Владимир Ленин (фото)
Результат не заставил себя долго ждать — в условиях распыления Временным правительством сил, утраты контроля над армией и фактически всем государством власть в столице и ряде крупных центров берет сплоченное, организованное, фанатичное меньшинство.
Может показаться, что все это стало следствием череды технических ошибок на уровне оперативной политики. Увы, будь это так, они могли бы быть исправлены в ходе последовавшей «Гражданской войны». Но их повторение ключевыми лидерами Белого движения вроде Деникина и Колчака, по сути продолжавших линию Февраля и приведших его к поражению, продемонстрирует, что проблема была куда фундаментальнее.
Итак, вспомним, что Временное правительство фактически представляло собой коалицию российских либералов и демократических левых — социал-демократов (меньшевиков) и эсеров (народников). Последние, как показали результаты выборов в Учредительное собрание, были более популярны на улице, но первоначально возглавили февральскую революции или, точнее сказать, переворот, так как в революцию он перерасти так и не сумел, именно саботировавшие систему изнутри либералы.
Что же закономерно привело российских либералов к краху в решающий момент? Чтобы понять это, надо увидеть ряд фундаментальных аспектов и родовых пятен российской разновидности либерализма.
События и 1917 года, и «Гражданской войны», и Первой мировой войны, прямым следствием которой они стали для России, показали, что главным пороком российского либерализма была политическая форма, в которой он развивался, так как либерализм в отличие от радикализма обычно не учреждает новые формы, а эволюционно развивается в существующих национально-государственных. Иначе говоря, главная проблема российского либерализма была (и остается!) в том, что он российский, то есть, развивается, мыслит и действует в российской политической форме.
То, что последняя была не национальной, а имперской — это одна часть проблемы. Скажем, Британия тоже исторически и сущностно не национальное государство, а империя, но именно она стала родиной и законодателем мод либерализма. Но проблема в том, что развитие британской и российской империй шло по разному пути. В Британии империя фактически строилась одновременно с парламентаризмом и правовым порядком внутри ее метрополии, и со временем — под соответствующим давлением — начинала выстраивать отношения на схожих принципах с подчиненными ею народами, которые либо превращались в доминионы, либо отпускались в свободное плавание, либо, как Шотландия становились соучредителями объединенного многонационального государства. Российская же империя в этом смысле была гораздо ближе к Австрийской и Османской, которые не сумели пройти такой эволюции и в итоге прекратили свое существование. В них самодержавная власть, утвердившая свое господство над ведущим народом, опираясь на него, распространяла его и на завоеванные народы, поэтому последние могли установить у себя современные политические формы, только отделившись от этих империй, после чего это происходило и с трансформировавшимися в национальные государства их бывшими метрополиями.
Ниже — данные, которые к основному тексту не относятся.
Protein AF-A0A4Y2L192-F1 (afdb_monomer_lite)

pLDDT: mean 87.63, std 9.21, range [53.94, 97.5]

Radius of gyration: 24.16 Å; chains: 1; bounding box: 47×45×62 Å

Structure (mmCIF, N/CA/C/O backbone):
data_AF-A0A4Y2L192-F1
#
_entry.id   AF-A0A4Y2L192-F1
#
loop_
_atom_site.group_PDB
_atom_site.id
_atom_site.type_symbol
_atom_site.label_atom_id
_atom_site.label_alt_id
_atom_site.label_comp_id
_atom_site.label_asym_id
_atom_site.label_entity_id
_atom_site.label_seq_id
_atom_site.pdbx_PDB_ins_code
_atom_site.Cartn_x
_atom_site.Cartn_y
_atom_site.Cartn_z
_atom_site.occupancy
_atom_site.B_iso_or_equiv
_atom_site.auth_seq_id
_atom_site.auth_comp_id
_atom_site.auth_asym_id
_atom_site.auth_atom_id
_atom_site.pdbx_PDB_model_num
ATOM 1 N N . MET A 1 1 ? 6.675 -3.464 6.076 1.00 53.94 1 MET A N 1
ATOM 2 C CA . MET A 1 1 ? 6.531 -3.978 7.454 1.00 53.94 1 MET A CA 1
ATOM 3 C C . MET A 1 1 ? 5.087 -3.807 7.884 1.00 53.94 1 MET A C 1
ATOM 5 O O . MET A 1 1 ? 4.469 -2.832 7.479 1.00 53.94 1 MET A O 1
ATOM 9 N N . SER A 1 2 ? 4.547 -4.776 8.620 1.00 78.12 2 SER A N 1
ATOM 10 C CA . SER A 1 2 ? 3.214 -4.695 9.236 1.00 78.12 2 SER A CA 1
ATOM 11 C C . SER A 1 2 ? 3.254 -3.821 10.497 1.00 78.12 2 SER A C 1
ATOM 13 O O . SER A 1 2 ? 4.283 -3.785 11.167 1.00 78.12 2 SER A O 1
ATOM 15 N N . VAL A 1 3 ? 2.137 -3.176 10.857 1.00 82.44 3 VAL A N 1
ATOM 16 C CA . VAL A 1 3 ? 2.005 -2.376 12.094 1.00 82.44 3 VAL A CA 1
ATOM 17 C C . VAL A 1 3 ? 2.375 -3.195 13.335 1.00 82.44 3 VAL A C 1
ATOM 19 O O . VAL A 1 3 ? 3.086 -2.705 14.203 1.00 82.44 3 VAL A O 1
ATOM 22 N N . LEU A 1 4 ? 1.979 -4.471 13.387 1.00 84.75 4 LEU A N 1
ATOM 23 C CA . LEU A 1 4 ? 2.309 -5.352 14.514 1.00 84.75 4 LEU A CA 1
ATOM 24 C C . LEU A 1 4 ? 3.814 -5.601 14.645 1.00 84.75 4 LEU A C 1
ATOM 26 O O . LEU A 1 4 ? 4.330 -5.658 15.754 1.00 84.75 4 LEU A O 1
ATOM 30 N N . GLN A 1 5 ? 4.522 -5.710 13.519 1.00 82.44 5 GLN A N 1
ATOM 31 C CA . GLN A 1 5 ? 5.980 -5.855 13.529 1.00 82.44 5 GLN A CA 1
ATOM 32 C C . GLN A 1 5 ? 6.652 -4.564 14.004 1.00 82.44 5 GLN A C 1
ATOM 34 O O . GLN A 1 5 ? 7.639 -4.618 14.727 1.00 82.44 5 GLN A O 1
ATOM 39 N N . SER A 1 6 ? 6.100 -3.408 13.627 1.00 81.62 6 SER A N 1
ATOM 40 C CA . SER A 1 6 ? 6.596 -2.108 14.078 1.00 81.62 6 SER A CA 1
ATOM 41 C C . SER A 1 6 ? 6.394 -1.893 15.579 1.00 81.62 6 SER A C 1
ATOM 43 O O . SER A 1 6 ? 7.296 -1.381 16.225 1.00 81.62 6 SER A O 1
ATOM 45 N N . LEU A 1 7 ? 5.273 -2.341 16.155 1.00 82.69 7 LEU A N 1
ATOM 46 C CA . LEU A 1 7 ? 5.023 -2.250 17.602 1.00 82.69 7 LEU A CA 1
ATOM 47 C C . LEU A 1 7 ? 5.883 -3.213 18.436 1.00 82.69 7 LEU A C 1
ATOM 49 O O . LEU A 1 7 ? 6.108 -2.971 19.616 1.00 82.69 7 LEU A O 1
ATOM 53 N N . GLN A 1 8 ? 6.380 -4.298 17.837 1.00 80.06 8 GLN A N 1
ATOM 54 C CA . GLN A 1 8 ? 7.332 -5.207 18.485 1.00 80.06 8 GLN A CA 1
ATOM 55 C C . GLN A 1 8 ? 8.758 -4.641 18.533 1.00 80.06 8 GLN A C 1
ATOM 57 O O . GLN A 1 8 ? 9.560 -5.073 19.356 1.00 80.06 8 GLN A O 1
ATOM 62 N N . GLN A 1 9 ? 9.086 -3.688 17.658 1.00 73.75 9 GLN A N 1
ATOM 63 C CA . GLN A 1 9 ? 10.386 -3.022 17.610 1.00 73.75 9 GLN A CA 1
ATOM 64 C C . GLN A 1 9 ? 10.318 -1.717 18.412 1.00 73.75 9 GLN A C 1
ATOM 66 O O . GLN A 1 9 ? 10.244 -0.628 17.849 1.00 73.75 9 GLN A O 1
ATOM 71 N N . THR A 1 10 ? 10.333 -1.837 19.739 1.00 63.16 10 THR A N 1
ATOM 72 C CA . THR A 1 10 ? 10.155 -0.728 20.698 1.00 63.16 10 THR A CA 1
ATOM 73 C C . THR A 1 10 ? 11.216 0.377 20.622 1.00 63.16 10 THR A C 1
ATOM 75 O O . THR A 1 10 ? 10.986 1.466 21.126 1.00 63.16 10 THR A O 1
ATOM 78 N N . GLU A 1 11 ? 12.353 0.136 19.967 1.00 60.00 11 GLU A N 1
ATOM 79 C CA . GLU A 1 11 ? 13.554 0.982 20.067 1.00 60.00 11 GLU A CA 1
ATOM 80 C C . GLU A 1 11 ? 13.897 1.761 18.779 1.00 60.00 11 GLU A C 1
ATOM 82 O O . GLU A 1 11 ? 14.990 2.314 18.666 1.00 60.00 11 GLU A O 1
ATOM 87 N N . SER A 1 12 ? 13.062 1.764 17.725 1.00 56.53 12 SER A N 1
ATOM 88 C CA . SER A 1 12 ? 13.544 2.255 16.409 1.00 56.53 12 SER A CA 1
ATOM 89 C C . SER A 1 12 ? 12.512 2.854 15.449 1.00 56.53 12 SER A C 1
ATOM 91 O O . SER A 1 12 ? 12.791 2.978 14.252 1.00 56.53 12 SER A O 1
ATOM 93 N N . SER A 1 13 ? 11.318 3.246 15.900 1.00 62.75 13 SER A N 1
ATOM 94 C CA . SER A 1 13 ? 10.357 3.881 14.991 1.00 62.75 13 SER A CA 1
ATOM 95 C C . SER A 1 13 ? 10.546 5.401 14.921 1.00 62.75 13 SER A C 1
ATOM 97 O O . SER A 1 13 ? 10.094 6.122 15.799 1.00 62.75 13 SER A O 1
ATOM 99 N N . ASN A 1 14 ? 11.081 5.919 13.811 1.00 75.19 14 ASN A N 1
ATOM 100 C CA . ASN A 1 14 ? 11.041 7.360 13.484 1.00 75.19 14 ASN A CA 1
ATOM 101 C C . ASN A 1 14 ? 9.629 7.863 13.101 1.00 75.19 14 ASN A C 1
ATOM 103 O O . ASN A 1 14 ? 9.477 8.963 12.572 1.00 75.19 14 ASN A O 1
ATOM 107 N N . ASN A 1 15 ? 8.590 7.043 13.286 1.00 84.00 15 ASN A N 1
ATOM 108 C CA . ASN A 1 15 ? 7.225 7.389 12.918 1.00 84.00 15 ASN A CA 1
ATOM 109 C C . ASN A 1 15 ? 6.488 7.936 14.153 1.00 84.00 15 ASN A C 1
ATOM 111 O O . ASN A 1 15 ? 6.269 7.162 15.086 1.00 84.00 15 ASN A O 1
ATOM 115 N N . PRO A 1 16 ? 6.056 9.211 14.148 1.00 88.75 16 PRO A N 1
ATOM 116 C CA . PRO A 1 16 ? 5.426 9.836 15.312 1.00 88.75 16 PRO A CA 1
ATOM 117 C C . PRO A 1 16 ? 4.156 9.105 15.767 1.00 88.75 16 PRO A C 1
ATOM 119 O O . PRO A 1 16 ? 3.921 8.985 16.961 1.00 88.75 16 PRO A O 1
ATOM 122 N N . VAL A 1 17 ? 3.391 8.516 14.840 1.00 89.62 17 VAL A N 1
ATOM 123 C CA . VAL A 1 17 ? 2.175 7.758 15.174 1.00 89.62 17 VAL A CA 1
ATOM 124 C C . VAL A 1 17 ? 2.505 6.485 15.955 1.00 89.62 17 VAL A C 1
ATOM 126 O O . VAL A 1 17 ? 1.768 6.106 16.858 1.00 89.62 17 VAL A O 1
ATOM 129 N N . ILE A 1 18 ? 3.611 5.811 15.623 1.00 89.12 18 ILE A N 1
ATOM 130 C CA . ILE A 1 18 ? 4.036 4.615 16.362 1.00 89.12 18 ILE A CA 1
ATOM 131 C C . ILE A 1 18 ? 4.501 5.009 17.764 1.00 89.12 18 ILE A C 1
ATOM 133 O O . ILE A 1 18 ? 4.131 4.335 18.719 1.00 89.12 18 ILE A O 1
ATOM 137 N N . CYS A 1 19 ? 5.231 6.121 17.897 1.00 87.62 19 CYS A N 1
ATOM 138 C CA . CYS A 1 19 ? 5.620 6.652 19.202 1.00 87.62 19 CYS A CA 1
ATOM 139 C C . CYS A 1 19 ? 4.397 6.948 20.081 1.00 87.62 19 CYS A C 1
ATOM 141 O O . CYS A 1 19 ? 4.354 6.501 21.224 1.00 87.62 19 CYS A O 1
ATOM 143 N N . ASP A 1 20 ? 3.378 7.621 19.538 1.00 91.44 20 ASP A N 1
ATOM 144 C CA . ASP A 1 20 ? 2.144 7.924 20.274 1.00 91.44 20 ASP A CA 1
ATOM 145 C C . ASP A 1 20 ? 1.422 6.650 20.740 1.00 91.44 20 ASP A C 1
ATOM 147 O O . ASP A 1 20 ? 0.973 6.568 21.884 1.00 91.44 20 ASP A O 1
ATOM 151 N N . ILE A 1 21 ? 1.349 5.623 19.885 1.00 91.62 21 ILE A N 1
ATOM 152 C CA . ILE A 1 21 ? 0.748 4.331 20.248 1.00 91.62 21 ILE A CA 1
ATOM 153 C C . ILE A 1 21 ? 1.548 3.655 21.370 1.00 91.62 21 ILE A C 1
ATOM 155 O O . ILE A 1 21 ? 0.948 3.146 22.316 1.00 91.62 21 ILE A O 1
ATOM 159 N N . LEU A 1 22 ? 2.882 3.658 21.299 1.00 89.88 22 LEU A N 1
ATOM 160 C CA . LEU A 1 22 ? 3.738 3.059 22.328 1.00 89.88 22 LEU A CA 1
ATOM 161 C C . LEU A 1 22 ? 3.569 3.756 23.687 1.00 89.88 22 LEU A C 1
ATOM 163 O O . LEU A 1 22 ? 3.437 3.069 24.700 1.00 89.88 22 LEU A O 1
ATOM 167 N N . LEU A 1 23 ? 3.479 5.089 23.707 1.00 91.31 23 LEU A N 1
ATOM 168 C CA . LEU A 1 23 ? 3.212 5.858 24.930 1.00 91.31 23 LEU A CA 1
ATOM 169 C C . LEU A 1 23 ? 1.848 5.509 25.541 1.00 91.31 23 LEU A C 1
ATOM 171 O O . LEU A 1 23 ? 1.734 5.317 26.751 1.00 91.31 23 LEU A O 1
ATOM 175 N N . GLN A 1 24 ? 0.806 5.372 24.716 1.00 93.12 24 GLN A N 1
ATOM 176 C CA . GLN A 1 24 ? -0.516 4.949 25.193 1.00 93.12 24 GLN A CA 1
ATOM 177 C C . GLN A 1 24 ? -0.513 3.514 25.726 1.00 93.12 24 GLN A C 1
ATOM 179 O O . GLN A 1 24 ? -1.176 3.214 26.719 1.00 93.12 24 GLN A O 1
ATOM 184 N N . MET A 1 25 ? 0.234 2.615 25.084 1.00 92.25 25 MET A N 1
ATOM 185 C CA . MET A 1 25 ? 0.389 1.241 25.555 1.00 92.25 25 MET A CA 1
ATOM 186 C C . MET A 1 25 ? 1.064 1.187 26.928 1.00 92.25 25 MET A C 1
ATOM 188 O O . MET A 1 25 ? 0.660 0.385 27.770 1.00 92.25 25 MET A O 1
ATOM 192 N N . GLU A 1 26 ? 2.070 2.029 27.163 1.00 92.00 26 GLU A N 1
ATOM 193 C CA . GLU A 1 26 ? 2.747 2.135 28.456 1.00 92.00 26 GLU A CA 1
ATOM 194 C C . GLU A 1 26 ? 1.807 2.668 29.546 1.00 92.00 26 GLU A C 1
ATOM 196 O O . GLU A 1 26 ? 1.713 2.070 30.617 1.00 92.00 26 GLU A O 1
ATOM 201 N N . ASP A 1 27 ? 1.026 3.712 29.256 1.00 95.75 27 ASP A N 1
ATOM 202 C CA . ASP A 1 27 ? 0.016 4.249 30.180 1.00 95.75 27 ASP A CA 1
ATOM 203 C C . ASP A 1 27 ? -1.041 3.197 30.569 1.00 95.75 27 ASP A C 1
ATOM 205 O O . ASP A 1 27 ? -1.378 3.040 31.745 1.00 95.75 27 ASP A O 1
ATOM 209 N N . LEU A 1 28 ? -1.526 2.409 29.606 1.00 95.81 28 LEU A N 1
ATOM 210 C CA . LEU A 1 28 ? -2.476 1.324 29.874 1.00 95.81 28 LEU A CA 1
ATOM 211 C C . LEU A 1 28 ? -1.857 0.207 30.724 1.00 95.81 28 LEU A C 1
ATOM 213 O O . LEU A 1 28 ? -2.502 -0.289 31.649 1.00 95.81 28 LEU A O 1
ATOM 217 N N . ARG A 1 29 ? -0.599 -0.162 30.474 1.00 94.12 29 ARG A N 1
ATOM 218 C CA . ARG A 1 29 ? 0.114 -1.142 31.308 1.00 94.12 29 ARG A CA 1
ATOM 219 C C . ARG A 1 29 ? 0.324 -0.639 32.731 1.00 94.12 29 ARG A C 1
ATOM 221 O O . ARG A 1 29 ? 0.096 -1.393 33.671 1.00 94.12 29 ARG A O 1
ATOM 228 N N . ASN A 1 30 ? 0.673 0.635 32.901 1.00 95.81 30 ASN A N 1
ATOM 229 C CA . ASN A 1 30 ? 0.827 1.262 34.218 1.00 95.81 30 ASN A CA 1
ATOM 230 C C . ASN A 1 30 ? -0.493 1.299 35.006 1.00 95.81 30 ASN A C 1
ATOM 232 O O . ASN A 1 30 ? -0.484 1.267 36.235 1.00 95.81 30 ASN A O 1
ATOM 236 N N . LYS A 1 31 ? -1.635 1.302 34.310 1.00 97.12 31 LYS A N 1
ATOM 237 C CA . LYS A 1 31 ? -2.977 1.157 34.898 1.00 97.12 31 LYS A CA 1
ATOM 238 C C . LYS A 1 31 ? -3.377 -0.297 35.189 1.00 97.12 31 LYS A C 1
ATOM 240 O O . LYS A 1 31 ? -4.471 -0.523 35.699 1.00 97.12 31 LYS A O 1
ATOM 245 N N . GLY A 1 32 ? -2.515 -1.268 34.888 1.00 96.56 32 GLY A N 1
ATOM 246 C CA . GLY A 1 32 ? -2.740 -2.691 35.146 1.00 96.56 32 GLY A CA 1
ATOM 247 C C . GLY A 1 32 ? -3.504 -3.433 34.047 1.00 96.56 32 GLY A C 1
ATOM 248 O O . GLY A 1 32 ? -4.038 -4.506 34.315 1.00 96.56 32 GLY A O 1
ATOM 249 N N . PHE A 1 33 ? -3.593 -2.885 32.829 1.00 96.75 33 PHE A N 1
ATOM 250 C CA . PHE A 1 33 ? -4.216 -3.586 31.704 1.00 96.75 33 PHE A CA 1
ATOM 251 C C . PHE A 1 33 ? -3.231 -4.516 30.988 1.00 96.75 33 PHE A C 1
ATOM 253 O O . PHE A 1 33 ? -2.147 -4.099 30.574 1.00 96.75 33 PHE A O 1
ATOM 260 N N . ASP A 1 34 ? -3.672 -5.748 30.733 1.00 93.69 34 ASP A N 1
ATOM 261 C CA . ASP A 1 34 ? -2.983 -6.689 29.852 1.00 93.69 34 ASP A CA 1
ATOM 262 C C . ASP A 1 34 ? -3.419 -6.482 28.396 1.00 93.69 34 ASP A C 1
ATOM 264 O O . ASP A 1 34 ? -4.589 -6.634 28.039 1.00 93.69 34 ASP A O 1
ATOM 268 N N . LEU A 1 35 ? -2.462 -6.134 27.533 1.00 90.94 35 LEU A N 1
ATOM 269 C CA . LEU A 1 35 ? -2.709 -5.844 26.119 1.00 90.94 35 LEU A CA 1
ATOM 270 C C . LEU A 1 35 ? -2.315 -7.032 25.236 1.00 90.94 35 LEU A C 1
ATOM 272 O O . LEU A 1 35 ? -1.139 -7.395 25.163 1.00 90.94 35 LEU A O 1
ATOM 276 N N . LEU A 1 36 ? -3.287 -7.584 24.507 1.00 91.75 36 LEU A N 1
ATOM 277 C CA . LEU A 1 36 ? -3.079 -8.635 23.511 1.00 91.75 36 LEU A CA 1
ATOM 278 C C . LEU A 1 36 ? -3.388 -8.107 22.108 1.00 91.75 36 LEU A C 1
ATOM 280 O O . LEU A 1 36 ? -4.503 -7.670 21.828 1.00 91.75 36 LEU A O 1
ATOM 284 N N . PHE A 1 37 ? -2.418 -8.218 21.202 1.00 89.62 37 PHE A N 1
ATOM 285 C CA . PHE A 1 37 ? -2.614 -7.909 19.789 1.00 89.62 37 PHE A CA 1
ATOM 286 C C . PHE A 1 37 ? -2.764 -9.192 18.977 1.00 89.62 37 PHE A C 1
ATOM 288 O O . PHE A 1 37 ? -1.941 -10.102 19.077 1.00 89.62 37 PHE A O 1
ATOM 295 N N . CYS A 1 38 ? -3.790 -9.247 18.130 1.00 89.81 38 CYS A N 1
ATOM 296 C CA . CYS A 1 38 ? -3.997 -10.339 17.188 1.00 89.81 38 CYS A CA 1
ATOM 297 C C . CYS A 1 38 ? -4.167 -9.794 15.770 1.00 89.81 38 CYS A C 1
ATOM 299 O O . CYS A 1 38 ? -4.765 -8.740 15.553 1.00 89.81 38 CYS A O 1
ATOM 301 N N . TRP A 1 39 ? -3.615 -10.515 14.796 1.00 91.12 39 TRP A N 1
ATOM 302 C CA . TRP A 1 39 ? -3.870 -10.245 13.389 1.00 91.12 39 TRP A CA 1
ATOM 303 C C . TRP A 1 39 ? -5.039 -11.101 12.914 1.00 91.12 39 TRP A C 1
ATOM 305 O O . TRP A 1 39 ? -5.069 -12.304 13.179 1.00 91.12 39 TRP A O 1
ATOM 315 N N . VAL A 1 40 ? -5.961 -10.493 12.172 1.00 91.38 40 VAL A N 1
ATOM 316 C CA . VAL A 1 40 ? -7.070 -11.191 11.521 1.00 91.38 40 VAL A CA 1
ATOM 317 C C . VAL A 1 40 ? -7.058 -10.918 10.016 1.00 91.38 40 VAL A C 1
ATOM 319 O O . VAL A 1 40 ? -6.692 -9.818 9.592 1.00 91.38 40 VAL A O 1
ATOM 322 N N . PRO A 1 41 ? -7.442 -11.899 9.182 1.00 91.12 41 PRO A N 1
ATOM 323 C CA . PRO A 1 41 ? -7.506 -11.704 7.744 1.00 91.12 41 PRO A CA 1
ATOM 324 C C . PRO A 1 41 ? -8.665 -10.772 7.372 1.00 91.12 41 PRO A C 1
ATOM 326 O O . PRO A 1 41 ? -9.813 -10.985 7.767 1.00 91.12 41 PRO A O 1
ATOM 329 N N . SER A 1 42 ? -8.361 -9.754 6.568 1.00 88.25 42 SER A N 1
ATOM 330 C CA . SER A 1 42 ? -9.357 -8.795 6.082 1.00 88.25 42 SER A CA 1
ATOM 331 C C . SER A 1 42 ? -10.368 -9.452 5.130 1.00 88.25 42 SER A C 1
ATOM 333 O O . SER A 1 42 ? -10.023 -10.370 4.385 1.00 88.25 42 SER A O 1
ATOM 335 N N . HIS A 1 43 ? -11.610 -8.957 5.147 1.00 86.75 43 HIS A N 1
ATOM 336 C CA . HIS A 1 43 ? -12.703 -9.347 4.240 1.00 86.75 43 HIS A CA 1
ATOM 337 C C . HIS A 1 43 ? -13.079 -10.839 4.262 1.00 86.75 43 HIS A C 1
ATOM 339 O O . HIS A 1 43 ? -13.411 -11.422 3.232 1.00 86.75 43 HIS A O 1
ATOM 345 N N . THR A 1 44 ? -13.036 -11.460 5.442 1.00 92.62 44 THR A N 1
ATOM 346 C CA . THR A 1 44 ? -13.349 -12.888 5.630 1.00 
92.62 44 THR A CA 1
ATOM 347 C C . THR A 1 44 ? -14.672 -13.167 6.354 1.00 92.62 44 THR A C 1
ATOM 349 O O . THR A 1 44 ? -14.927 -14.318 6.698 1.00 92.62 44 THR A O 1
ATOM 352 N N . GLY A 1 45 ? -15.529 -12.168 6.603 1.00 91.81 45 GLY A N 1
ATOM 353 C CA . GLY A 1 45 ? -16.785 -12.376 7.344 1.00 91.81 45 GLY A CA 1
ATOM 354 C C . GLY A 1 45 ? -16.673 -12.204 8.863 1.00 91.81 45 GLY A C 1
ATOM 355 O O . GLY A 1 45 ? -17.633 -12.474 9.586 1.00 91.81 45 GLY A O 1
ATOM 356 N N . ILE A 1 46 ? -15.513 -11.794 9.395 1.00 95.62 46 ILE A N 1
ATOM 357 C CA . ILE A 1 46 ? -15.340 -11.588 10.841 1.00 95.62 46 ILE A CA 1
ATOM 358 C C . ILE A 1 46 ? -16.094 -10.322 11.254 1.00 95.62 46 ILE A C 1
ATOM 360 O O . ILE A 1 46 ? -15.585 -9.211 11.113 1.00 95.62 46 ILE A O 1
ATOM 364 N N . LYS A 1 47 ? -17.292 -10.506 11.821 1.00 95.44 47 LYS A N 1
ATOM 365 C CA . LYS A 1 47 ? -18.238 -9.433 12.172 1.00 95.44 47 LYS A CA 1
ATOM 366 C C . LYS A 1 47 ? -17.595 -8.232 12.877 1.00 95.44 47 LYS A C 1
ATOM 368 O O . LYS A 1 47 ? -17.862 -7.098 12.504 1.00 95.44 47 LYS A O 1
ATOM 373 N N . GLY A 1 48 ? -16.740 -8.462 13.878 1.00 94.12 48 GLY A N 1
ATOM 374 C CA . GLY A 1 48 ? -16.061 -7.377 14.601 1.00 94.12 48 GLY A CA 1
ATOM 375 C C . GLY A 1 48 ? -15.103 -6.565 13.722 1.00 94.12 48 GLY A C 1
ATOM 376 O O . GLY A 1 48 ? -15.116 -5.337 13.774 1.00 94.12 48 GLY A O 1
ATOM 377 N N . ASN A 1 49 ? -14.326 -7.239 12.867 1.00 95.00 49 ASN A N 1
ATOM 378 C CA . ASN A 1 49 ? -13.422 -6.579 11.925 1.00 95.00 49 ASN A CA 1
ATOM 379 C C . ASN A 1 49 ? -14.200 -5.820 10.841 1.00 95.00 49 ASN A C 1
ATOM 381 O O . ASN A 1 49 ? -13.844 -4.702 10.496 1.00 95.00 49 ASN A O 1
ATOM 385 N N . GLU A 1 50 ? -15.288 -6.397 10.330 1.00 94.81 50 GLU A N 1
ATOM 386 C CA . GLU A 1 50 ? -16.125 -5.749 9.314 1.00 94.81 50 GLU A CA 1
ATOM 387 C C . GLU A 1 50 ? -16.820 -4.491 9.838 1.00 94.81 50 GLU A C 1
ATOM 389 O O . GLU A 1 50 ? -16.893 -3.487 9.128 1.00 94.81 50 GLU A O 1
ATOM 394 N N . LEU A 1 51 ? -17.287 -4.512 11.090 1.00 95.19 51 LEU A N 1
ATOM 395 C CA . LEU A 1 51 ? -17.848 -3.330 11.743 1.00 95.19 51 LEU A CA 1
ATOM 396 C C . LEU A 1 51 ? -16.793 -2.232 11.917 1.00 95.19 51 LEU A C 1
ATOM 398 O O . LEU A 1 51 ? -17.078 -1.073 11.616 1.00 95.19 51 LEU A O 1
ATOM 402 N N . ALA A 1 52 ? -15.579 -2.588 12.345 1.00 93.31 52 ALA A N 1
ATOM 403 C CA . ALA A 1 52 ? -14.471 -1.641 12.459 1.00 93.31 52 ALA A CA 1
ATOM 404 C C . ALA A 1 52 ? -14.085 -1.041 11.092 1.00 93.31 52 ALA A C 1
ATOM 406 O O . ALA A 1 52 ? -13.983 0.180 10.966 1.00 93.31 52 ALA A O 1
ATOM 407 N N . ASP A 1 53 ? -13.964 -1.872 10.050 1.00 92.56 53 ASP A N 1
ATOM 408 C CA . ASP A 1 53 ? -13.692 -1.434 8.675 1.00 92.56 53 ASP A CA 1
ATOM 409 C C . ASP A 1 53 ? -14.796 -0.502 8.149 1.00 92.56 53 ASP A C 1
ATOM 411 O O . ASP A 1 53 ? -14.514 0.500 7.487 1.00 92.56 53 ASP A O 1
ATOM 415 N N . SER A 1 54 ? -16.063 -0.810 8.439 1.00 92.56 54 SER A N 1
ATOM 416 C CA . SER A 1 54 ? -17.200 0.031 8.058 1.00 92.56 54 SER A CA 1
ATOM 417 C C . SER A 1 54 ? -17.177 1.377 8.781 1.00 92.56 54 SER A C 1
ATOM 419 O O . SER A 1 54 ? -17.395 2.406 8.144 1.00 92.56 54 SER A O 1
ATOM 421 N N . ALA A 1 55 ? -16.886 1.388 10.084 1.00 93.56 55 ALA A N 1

Российский либерализм был привязан к имперской абсолютистской, совершенно не либеральной по своей сути форме, включая ее психозы вроде панславизма и германофобии. Тот же Павел Милюков, например, поддержал вступление России в войну, несмотря на то, что она явно отбрасывала Россию с пути либеральных реформ. Разделяя с черносотенцами их внешнеполитическую повестку, либералы, однако, расходились с ними в повестке внутриполитической. Если первые были последовательны в своем «национальном» идиотизме, желая в условиях современного государства держать от 30 % до половины нерусского населения страны, компактно живущих, что важно, на своих территориях, на положении граждан второго сорта или вовсе неграждан, то либералы в этом вопросе были непоследовательны. С одной стороны, они выступали против поражения в правах граждан (подданных) Империи на основании национальности и вероисповедания, требуя уравнять нерусских в индивидуальных правах с коренными русскими, получая за это от черносотенцев обвинения в антинациональности, национальной измене, служении интересам «жидов и инородцев» и т. д. С другой стороны, соглашаясь предоставить равные индивидуальные права русским и нерусским, они отказывались признать за последними статус наций, имеющих право на самоопределение, если не в форме создания собственных государств, то хотя бы в форме автономий.